:: Task data ::

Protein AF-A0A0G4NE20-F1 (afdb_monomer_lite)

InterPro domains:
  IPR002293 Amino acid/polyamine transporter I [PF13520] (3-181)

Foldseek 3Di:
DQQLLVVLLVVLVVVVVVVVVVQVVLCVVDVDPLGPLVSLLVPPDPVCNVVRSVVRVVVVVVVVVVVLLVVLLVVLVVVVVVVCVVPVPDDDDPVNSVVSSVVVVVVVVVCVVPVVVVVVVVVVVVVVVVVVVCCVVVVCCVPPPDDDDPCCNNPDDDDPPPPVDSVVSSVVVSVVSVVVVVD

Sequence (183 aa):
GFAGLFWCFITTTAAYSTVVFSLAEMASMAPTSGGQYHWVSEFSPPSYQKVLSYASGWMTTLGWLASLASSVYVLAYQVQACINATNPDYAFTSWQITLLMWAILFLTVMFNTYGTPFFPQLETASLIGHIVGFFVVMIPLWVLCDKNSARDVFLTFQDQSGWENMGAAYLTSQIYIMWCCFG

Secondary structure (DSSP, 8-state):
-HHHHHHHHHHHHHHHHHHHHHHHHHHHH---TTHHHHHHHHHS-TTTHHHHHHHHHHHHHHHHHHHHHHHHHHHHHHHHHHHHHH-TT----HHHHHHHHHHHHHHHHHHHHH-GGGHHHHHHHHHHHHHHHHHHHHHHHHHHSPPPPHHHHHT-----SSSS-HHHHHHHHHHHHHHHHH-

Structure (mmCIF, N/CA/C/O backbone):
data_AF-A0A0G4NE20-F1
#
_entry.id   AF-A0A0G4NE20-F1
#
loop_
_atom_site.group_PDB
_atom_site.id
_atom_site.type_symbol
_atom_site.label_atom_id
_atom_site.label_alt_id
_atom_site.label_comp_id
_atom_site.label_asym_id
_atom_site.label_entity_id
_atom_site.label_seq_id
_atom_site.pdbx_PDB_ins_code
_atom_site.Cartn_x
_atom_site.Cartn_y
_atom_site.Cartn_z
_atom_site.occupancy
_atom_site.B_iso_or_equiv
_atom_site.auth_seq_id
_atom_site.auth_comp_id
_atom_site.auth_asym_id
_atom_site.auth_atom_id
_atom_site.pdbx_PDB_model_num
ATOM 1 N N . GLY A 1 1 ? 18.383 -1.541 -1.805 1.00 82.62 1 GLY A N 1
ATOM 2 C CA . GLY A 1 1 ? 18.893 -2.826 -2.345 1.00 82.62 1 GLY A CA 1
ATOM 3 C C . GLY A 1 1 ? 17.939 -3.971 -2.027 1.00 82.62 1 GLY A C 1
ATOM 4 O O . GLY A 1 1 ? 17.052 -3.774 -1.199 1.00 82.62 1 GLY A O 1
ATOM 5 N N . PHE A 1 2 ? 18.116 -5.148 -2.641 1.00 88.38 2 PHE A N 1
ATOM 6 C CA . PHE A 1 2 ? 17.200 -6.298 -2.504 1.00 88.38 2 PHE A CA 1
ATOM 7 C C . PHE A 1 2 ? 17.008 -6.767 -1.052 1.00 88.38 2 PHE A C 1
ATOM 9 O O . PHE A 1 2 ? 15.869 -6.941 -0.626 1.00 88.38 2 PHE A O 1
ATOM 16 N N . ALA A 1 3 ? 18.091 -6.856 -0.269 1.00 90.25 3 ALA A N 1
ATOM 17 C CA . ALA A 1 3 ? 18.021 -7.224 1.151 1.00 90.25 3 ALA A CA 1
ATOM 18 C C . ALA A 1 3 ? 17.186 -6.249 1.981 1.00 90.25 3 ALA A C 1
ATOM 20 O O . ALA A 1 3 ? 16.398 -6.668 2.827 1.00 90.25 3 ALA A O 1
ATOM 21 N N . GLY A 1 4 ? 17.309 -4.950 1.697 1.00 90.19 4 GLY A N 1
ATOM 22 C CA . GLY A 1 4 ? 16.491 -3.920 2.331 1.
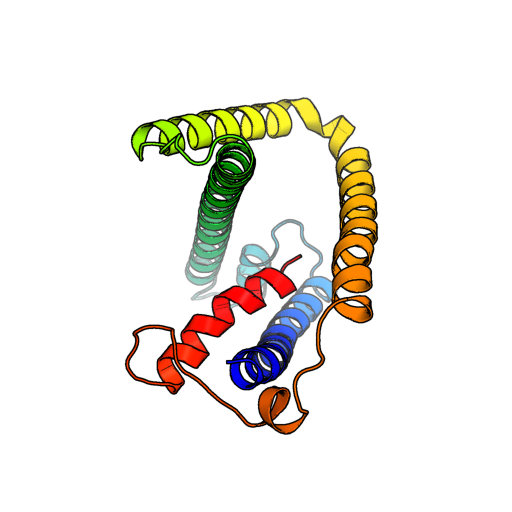00 90.19 4 GLY A CA 1
ATOM 23 C C . GLY A 1 4 ? 15.007 -4.160 2.082 1.00 90.19 4 GLY A C 1
ATOM 24 O O . GLY A 1 4 ? 14.246 -4.221 3.037 1.00 90.19 4 GLY A O 1
ATOM 25 N N . LEU A 1 5 ? 14.615 -4.375 0.822 1.00 88.94 5 LEU A N 1
ATOM 26 C CA . LEU A 1 5 ? 13.220 -4.631 0.456 1.00 88.94 5 LEU A CA 1
ATOM 27 C C . LEU A 1 5 ? 12.686 -5.918 1.101 1.00 88.94 5 LEU A C 1
ATOM 29 O O . LEU A 1 5 ? 11.608 -5.894 1.687 1.00 88.94 5 LEU A O 1
ATOM 33 N N . PHE A 1 6 ? 13.446 -7.017 1.041 1.00 92.38 6 PHE A N 1
ATOM 34 C CA . PHE A 1 6 ? 13.038 -8.303 1.610 1.00 92.38 6 PHE A CA 1
ATOM 35 C C . PHE A 1 6 ? 12.815 -8.213 3.125 1.00 92.38 6 PHE A C 1
ATOM 37 O O . PHE A 1 6 ? 11.741 -8.546 3.622 1.00 92.38 6 PHE A O 1
ATOM 44 N N . TRP A 1 7 ? 13.809 -7.725 3.871 1.00 92.88 7 TRP A N 1
ATOM 45 C CA . TRP A 1 7 ? 13.702 -7.645 5.326 1.00 92.88 7 TRP A CA 1
ATOM 46 C C . TRP A 1 7 ? 12.710 -6.580 5.776 1.00 92.88 7 TRP A C 1
ATOM 48 O O . TRP A 1 7 ? 12.020 -6.795 6.765 1.00 92.88 7 TRP A O 1
ATOM 58 N N . CYS A 1 8 ? 12.615 -5.453 5.068 1.00 92.94 8 CYS A N 1
ATOM 59 C CA . CYS A 1 8 ? 11.591 -4.444 5.334 1.00 92.94 8 CYS A CA 1
ATOM 60 C C . CYS A 1 8 ? 10.193 -5.039 5.134 1.00 92.94 8 CYS A C 1
ATOM 62 O O . CYS A 1 8 ? 9.337 -4.865 5.994 1.00 92.94 8 CYS A O 1
ATOM 64 N N . PHE A 1 9 ? 9.981 -5.844 4.086 1.00 92.94 9 PHE A N 1
ATOM 65 C CA . PHE A 1 9 ? 8.699 -6.510 3.863 1.00 92.94 9 PHE A CA 1
ATOM 66 C C . PHE A 1 9 ? 8.301 -7.397 5.049 1.00 92.94 9 PHE A C 1
ATOM 68 O O . PHE A 1 9 ? 7.190 -7.281 5.569 1.00 92.94 9 PHE A O 1
ATOM 75 N N . ILE A 1 10 ? 9.223 -8.242 5.517 1.00 94.31 10 ILE A N 1
ATOM 76 C CA . ILE A 1 10 ? 8.976 -9.154 6.641 1.00 94.31 10 ILE A CA 1
ATOM 77 C C . ILE A 1 10 ? 8.708 -8.388 7.941 1.00 94.31 10 ILE A C 1
ATOM 79 O O . ILE A 1 10 ? 7.722 -8.676 8.622 1.00 94.31 10 ILE A O 1
ATOM 83 N N . THR A 1 11 ? 9.549 -7.412 8.295 1.00 94.25 11 THR A N 1
ATOM 84 C CA . THR A 1 11 ? 9.387 -6.677 9.560 1.00 94.25 11 THR A CA 1
ATOM 85 C C . THR A 1 11 ? 8.141 -5.798 9.557 1.00 94.25 11 THR A C 1
ATOM 87 O O . THR A 1 11 ? 7.413 -5.792 10.549 1.00 94.25 11 THR A O 1
ATOM 90 N N . THR A 1 12 ? 7.846 -5.110 8.450 1.00 94.38 12 THR A N 1
ATOM 91 C CA . THR A 1 12 ? 6.640 -4.287 8.315 1.00 94.38 12 THR A CA 1
ATOM 92 C C . THR A 1 12 ? 5.385 -5.144 8.362 1.00 94.38 12 THR A C 1
ATOM 94 O O . THR A 1 12 ? 4.467 -4.799 9.097 1.00 94.38 12 THR A O 1
ATOM 97 N N . THR A 1 13 ? 5.351 -6.285 7.667 1.00 93.38 13 THR A N 1
ATOM 98 C CA . THR A 1 13 ? 4.192 -7.194 7.707 1.00 93.38 13 THR A CA 1
ATOM 99 C C . THR A 1 13 ? 3.971 -7.742 9.115 1.00 93.38 13 THR A C 1
ATOM 101 O O . THR A 1 13 ? 2.843 -7.736 9.607 1.00 93.38 13 THR A O 1
ATOM 104 N N . ALA A 1 14 ? 5.035 -8.170 9.801 1.00 94.38 14 ALA A N 1
ATOM 105 C CA . ALA A 1 14 ? 4.938 -8.678 11.168 1.00 94.38 14 ALA A CA 1
ATOM 106 C C . ALA A 1 14 ? 4.434 -7.603 12.147 1.00 94.38 14 ALA A C 1
ATOM 108 O O . ALA A 1 14 ? 3.520 -7.863 12.930 1.00 94.38 14 ALA A O 1
ATOM 109 N N . ALA A 1 15 ? 4.977 -6.385 12.071 1.00 93.38 15 ALA A N 1
ATOM 110 C CA . ALA A 1 15 ? 4.536 -5.264 12.896 1.00 93.38 15 ALA A CA 1
ATOM 111 C C . ALA A 1 15 ? 3.081 -4.872 12.589 1.00 93.38 15 ALA A C 1
ATOM 113 O O . ALA A 1 15 ? 2.263 -4.765 13.502 1.00 93.38 15 ALA A O 1
ATOM 114 N N . TYR A 1 16 ? 2.728 -4.727 11.312 1.00 92.56 16 TYR A N 1
ATOM 115 C CA . TYR A 1 16 ? 1.376 -4.372 10.883 1.00 92.56 16 TYR A CA 1
ATOM 116 C C . TYR A 1 16 ? 0.338 -5.433 11.277 1.00 92.56 16 TYR A C 1
ATOM 118 O O . TYR A 1 16 ? -0.766 -5.088 11.692 1.00 92.56 16 TYR A O 1
ATOM 126 N N . SER A 1 17 ? 0.708 -6.718 11.263 1.00 93.19 17 SER A N 1
ATOM 127 C CA . SER A 1 17 ? -0.176 -7.814 11.686 1.00 93.19 17 SER A CA 1
ATOM 128 C C . SER A 1 17 ? -0.659 -7.647 13.128 1.00 93.19 17 SER A C 1
ATOM 130 O O . SER A 1 17 ? -1.807 -7.959 13.420 1.00 93.19 17 SER A O 1
ATOM 132 N N . THR A 1 18 ? 0.170 -7.104 14.028 1.00 94.56 18 THR A N 1
ATOM 133 C CA . THR A 1 18 ? -0.255 -6.826 15.415 1.00 94.56 18 THR A CA 1
ATOM 134 C C . THR A 1 18 ? -1.388 -5.805 15.479 1.00 94.56 18 THR A C 1
ATOM 136 O O . THR A 1 18 ? -2.353 -6.005 16.211 1.00 94.56 18 THR A O 1
ATOM 139 N N . VAL A 1 19 ? -1.326 -4.765 14.641 1.00 92.00 19 VAL A N 1
ATOM 140 C CA . VAL A 1 19 ? -2.385 -3.756 14.512 1.00 92.00 19 VAL A CA 1
ATOM 141 C C . VAL A 1 19 ? -3.655 -4.393 13.951 1.00 92.00 19 VAL A C 1
ATOM 143 O O . VAL A 1 19 ? -4.742 -4.168 14.481 1.00 92.00 19 VAL A O 1
ATOM 146 N N . VAL A 1 20 ? -3.521 -5.229 12.917 1.00 92.12 20 VAL A N 1
ATOM 147 C CA . VAL A 1 20 ? -4.651 -5.956 12.319 1.00 92.12 20 VAL A CA 1
ATOM 148 C C . VAL A 1 20 ? -5.299 -6.904 13.330 1.00 92.12 20 VAL A C 1
ATOM 150 O O . VAL A 1 20 ? -6.523 -6.938 13.415 1.00 92.12 20 VAL A O 1
ATOM 153 N N . PHE A 1 21 ? -4.520 -7.624 14.141 1.00 94.06 21 PHE A N 1
ATOM 154 C CA . PHE A 1 21 ? -5.061 -8.498 15.184 1.00 94.06 21 PHE A CA 1
ATOM 155 C C . PHE A 1 21 ? -5.817 -7.719 16.263 1.00 94.06 21 PHE A C 1
ATOM 157 O O . PHE A 1 21 ? -6.910 -8.137 16.641 1.00 94.06 21 PHE A O 1
ATOM 164 N N . SER A 1 22 ? -5.311 -6.564 16.706 1.00 92.75 22 SER A N 1
ATOM 165 C CA . SER A 1 22 ? -6.052 -5.700 17.637 1.00 92.75 22 SER A CA 1
ATOM 166 C C . SER A 1 22 ? -7.362 -5.180 17.031 1.00 92.75 22 SER A C 1
ATOM 168 O O . SER A 1 22 ? -8.385 -5.131 17.712 1.00 92.75 22 SER A O 1
ATOM 170 N N . LEU A 1 23 ? -7.366 -4.821 15.742 1.00 90.94 23 LEU A N 1
ATOM 171 C CA . LEU A 1 23 ? -8.593 -4.431 15.034 1.00 90.94 23 LEU A CA 1
ATOM 172 C C . LEU A 1 23 ? -9.571 -5.605 14.900 1.00 90.94 23 LEU A C 1
ATOM 174 O O . LEU A 1 23 ? -10.774 -5.410 15.064 1.00 90.94 23 LEU A O 1
ATOM 178 N N . ALA A 1 24 ? -9.069 -6.812 14.641 1.00 91.62 24 ALA A N 1
ATOM 179 C CA . ALA A 1 24 ? -9.879 -8.020 14.550 1.00 91.62 24 ALA A CA 1
ATOM 180 C C . ALA A 1 24 ? -10.542 -8.365 15.892 1.00 91.62 24 ALA A C 1
ATOM 182 O O . ALA A 1 24 ? -11.720 -8.718 15.916 1.00 91.62 24 ALA A O 1
ATOM 183 N N . GLU A 1 25 ? -9.827 -8.205 17.009 1.00 93.38 25 GLU A N 1
ATOM 184 C CA . GLU A 1 25 ? -10.388 -8.384 18.351 1.00 93.38 25 GLU A CA 1
ATOM 185 C C . GLU A 1 25 ? -11.535 -7.394 18.602 1.00 93.38 25 GLU A C 1
ATOM 187 O O . GLU A 1 25 ? -12.643 -7.809 18.950 1.00 93.38 25 GLU A O 1
ATOM 192 N N . MET A 1 26 ? -11.328 -6.103 18.323 1.00 90.94 26 MET A N 1
ATOM 193 C CA . MET A 1 26 ? -12.383 -5.088 18.460 1.00 90.94 26 MET A CA 1
ATOM 194 C C . MET A 1 26 ? -13.587 -5.363 17.551 1.00 90.94 26 MET A C 1
ATOM 196 O O . MET A 1 26 ? -14.728 -5.274 18.007 1.00 90.94 26 MET A O 1
ATOM 200 N N . ALA A 1 27 ? -13.349 -5.757 16.298 1.00 90.81 27 ALA A N 1
ATOM 201 C CA . ALA A 1 27 ? -14.407 -6.132 15.365 1.00 90.81 27 ALA A CA 1
ATOM 202 C C . ALA A 1 27 ? -15.194 -7.366 15.837 1.00 90.81 27 ALA A C 1
ATOM 204 O O . ALA A 1 27 ? -16.404 -7.434 15.621 1.00 90.81 27 ALA A O 1
ATOM 205 N N . SER A 1 28 ? -14.534 -8.318 16.5
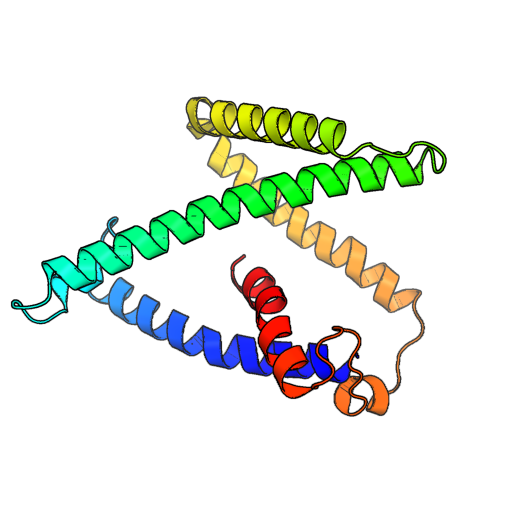08 1.00 91.62 28 SER A N 1
ATOM 206 C CA . SER A 1 28 ? -15.185 -9.507 17.070 1.00 91.62 28 SER A CA 1
ATOM 207 C C . SER A 1 28 ? -16.054 -9.194 18.294 1.00 91.62 28 SER A C 1
ATOM 209 O O . SER A 1 28 ? -17.108 -9.803 18.466 1.00 91.62 28 SER A O 1
ATOM 211 N N . MET A 1 29 ? -15.642 -8.225 19.121 1.00 91.06 29 MET A N 1
ATOM 212 C CA . MET A 1 29 ? -16.391 -7.804 20.310 1.00 91.06 29 MET A CA 1
ATOM 213 C C . MET A 1 29 ? -17.576 -6.901 19.959 1.00 91.06 29 MET A C 1
ATOM 215 O O . MET A 1 29 ? -18.652 -7.035 20.539 1.00 91.06 29 MET A O 1
ATOM 219 N N . ALA A 1 30 ? -17.376 -5.965 19.030 1.00 87.94 30 ALA A N 1
ATOM 220 C CA . ALA A 1 30 ? -18.352 -4.942 18.681 1.00 87.94 30 ALA A CA 1
ATOM 221 C C . ALA A 1 30 ? -18.388 -4.733 17.156 1.00 87.94 30 ALA A C 1
ATOM 223 O O . ALA A 1 30 ? -17.779 -3.786 16.649 1.00 87.94 30 ALA A O 1
ATOM 224 N N . PRO A 1 31 ? -19.108 -5.581 16.399 1.00 84.12 31 PRO A N 1
ATOM 225 C CA . PRO A 1 31 ? -19.230 -5.434 14.953 1.00 84.12 31 PRO A CA 1
ATOM 226 C C . PRO A 1 31 ? -20.151 -4.248 14.628 1.00 84.12 31 PRO A C 1
ATOM 228 O O . PRO A 1 31 ? -21.357 -4.402 14.444 1.00 84.12 31 PRO A O 1
ATOM 231 N N . THR A 1 32 ? -19.590 -3.040 14.593 1.00 82.69 32 THR A N 1
ATOM 232 C CA . THR A 1 32 ? -20.325 -1.804 14.297 1.00 82.69 32 THR A CA 1
ATOM 233 C C . THR A 1 32 ? -19.847 -1.192 12.985 1.00 82.69 32 THR A C 1
ATOM 235 O O . THR A 1 32 ? -18.668 -1.244 12.636 1.00 82.69 32 THR A O 1
ATOM 238 N N . SER A 1 33 ? -20.760 -0.553 12.251 1.00 77.44 33 SER A N 1
ATOM 239 C CA . SER A 1 33 ? -20.435 0.164 11.009 1.00 77.44 33 SER A CA 1
ATOM 240 C C . SER A 1 33 ? -19.626 1.446 11.239 1.00 77.44 33 SER A C 1
ATOM 242 O O . SER A 1 33 ? -19.129 2.033 10.283 1.00 77.44 33 SER A O 1
ATOM 244 N N . GLY A 1 34 ? -19.503 1.897 12.493 1.00 72.56 34 GLY A N 1
ATOM 245 C CA . GLY A 1 34 ? -18.711 3.069 12.870 1.00 72.56 34 GLY A CA 1
ATOM 246 C C . GLY A 1 34 ? -17.205 2.796 12.967 1.00 72.56 34 GLY A C 1
ATOM 247 O O . GLY A 1 34 ? -16.425 3.734 13.092 1.00 72.56 34 GLY A O 1
ATOM 248 N N . GLY A 1 35 ? -16.771 1.535 12.901 1.00 83.00 35 GLY A N 1
ATOM 249 C CA . GLY A 1 35 ? -15.352 1.176 12.873 1.00 83.00 35 GLY A CA 1
ATOM 250 C C . GLY A 1 35 ? -14.538 1.776 14.028 1.00 83.00 35 GLY A C 1
ATOM 251 O O . GLY A 1 35 ? -14.990 1.841 15.171 1.00 83.00 35 GLY A O 1
ATOM 252 N N . GLN A 1 36 ? -13.322 2.238 13.721 1.00 86.25 36 GLN A N 1
ATOM 253 C CA . GLN A 1 36 ? -12.321 2.630 14.722 1.00 86.25 36 GLN A CA 1
ATOM 254 C C . GLN A 1 36 ? -12.790 3.735 15.678 1.00 86.25 36 GLN A C 1
ATOM 256 O O . GLN A 1 36 ? -12.635 3.584 16.888 1.00 86.25 36 GLN A O 1
ATOM 261 N N . TYR A 1 37 ? -13.405 4.819 15.186 1.00 87.44 37 TYR A N 1
ATOM 262 C CA . TYR A 1 37 ? -13.819 5.924 16.064 1.00 87.44 37 TYR A CA 1
ATOM 263 C C . TYR A 1 37 ? -14.923 5.499 17.043 1.00 87.44 37 TYR A C 1
ATOM 265 O O . TYR A 1 37 ? -14.976 5.998 18.172 1.00 87.44 37 TYR A O 1
ATOM 273 N N . HIS A 1 38 ? -15.781 4.562 16.625 1.00 88.94 38 HIS A N 1
ATOM 274 C CA . HIS A 1 38 ? -16.836 4.001 17.460 1.00 88.94 38 HIS A CA 1
ATOM 275 C C . HIS A 1 38 ? -16.258 3.063 18.522 1.00 88.94 38 HIS A C 1
ATOM 277 O O . HIS A 1 38 ? -16.626 3.166 19.691 1.00 88.94 38 HIS A O 1
ATOM 283 N N . TRP A 1 39 ? -15.311 2.194 18.159 1.00 91.12 39 TRP A N 1
ATOM 284 C CA . TRP A 1 39 ? -14.606 1.355 19.137 1.00 91.12 39 TRP A CA 1
ATOM 285 C C . TRP A 1 39 ? -13.855 2.195 20.164 1.00 91.12 39 TRP A C 1
ATOM 287 O O . TRP A 1 39 ? -13.934 1.923 21.358 1.00 91.12 39 TRP A O 1
ATOM 297 N N . VAL A 1 40 ? -13.206 3.277 19.728 1.00 90.88 40 VAL A
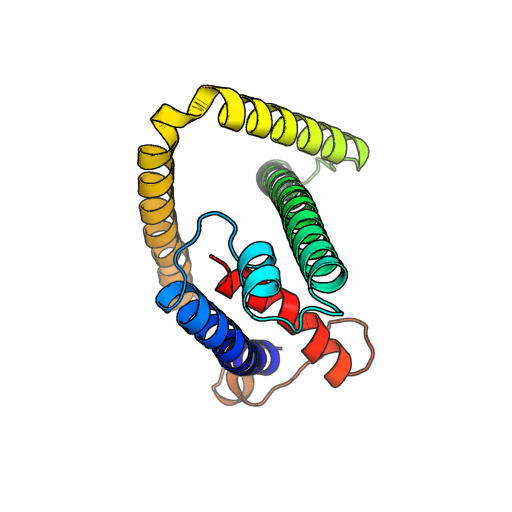 N 1
ATOM 298 C CA . VAL A 1 40 ? -12.561 4.211 20.654 1.00 90.88 40 VAL A CA 1
ATOM 299 C C . VAL A 1 40 ? -13.592 4.841 21.585 1.00 90.88 40 VAL A C 1
ATOM 301 O O . VAL A 1 40 ? -13.327 4.947 22.778 1.00 90.88 40 VAL A O 1
ATOM 304 N N . SER A 1 41 ? -14.777 5.215 21.097 1.00 88.69 41 SER A N 1
ATOM 305 C CA . SER A 1 41 ? -15.823 5.723 21.988 1.00 88.69 41 SER A CA 1
ATOM 306 C C . SER A 1 41 ? -16.369 4.667 22.953 1.00 88.69 41 SER A C 1
ATOM 308 O O . SER A 1 41 ? -16.771 5.031 24.044 1.00 88.69 41 SER A O 1
ATOM 310 N N . GLU A 1 42 ? -16.374 3.385 22.604 1.00 89.81 42 GLU A N 1
ATOM 311 C CA . GLU A 1 42 ? -16.929 2.344 23.479 1.00 89.81 42 GLU A CA 1
ATOM 312 C C . GLU A 1 42 ? -15.934 1.916 24.570 1.00 89.81 42 GLU A C 1
ATOM 314 O O . GLU A 1 42 ? -16.306 1.729 25.725 1.00 89.81 42 GLU A O 1
ATOM 319 N N . PHE A 1 43 ? -14.651 1.787 24.217 1.00 89.50 43 PHE A N 1
ATOM 320 C CA . PHE A 1 43 ? -13.648 1.152 25.081 1.00 89.50 43 PHE A CA 1
ATOM 321 C C . PHE A 1 43 ? -12.731 2.130 25.824 1.00 89.50 43 PHE A C 1
ATOM 323 O O . PHE A 1 43 ? -11.944 1.711 26.674 1.00 89.50 43 PHE A O 1
ATOM 330 N N . SER A 1 44 ? -12.786 3.428 25.519 1.00 91.25 44 SER A N 1
ATOM 331 C CA . SER A 1 44 ? -11.942 4.411 26.207 1.00 91.25 44 SER A CA 1
ATOM 332 C C . SER A 1 44 ? -12.562 4.911 27.522 1.00 91.25 44 SER A C 1
ATOM 334 O O . SER A 1 44 ? -13.783 4.900 27.688 1.00 91.25 44 SER A O 1
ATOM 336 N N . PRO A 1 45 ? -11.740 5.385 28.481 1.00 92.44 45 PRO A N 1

:::

== Problem details ==
In the material above, find the line containing "ATOM 140 C CA" and the line containing "ATOM 146 N N", then write out exactly those two lines and every line between them, and nothing more.

== Result of the task ==
ATOM 140 C CA . VAL A 1 19 ? -2.385 -3.756 14.512 1.00 92.00 19 VAL A CA 1
ATOM 141 C C . VAL A 1 19 ? -3.655 -4.393 13.951 1.00 92.00 19 VAL A C 1
ATOM 143 O O . VAL A 1 19 ? -4.742 -4.168 14.481 1.00 92.00 19 VAL A O 1
ATOM 146 N N . VAL A 1 20 ? -3.521 -5.229 12.917 1.00 92.12 20 VAL A N 1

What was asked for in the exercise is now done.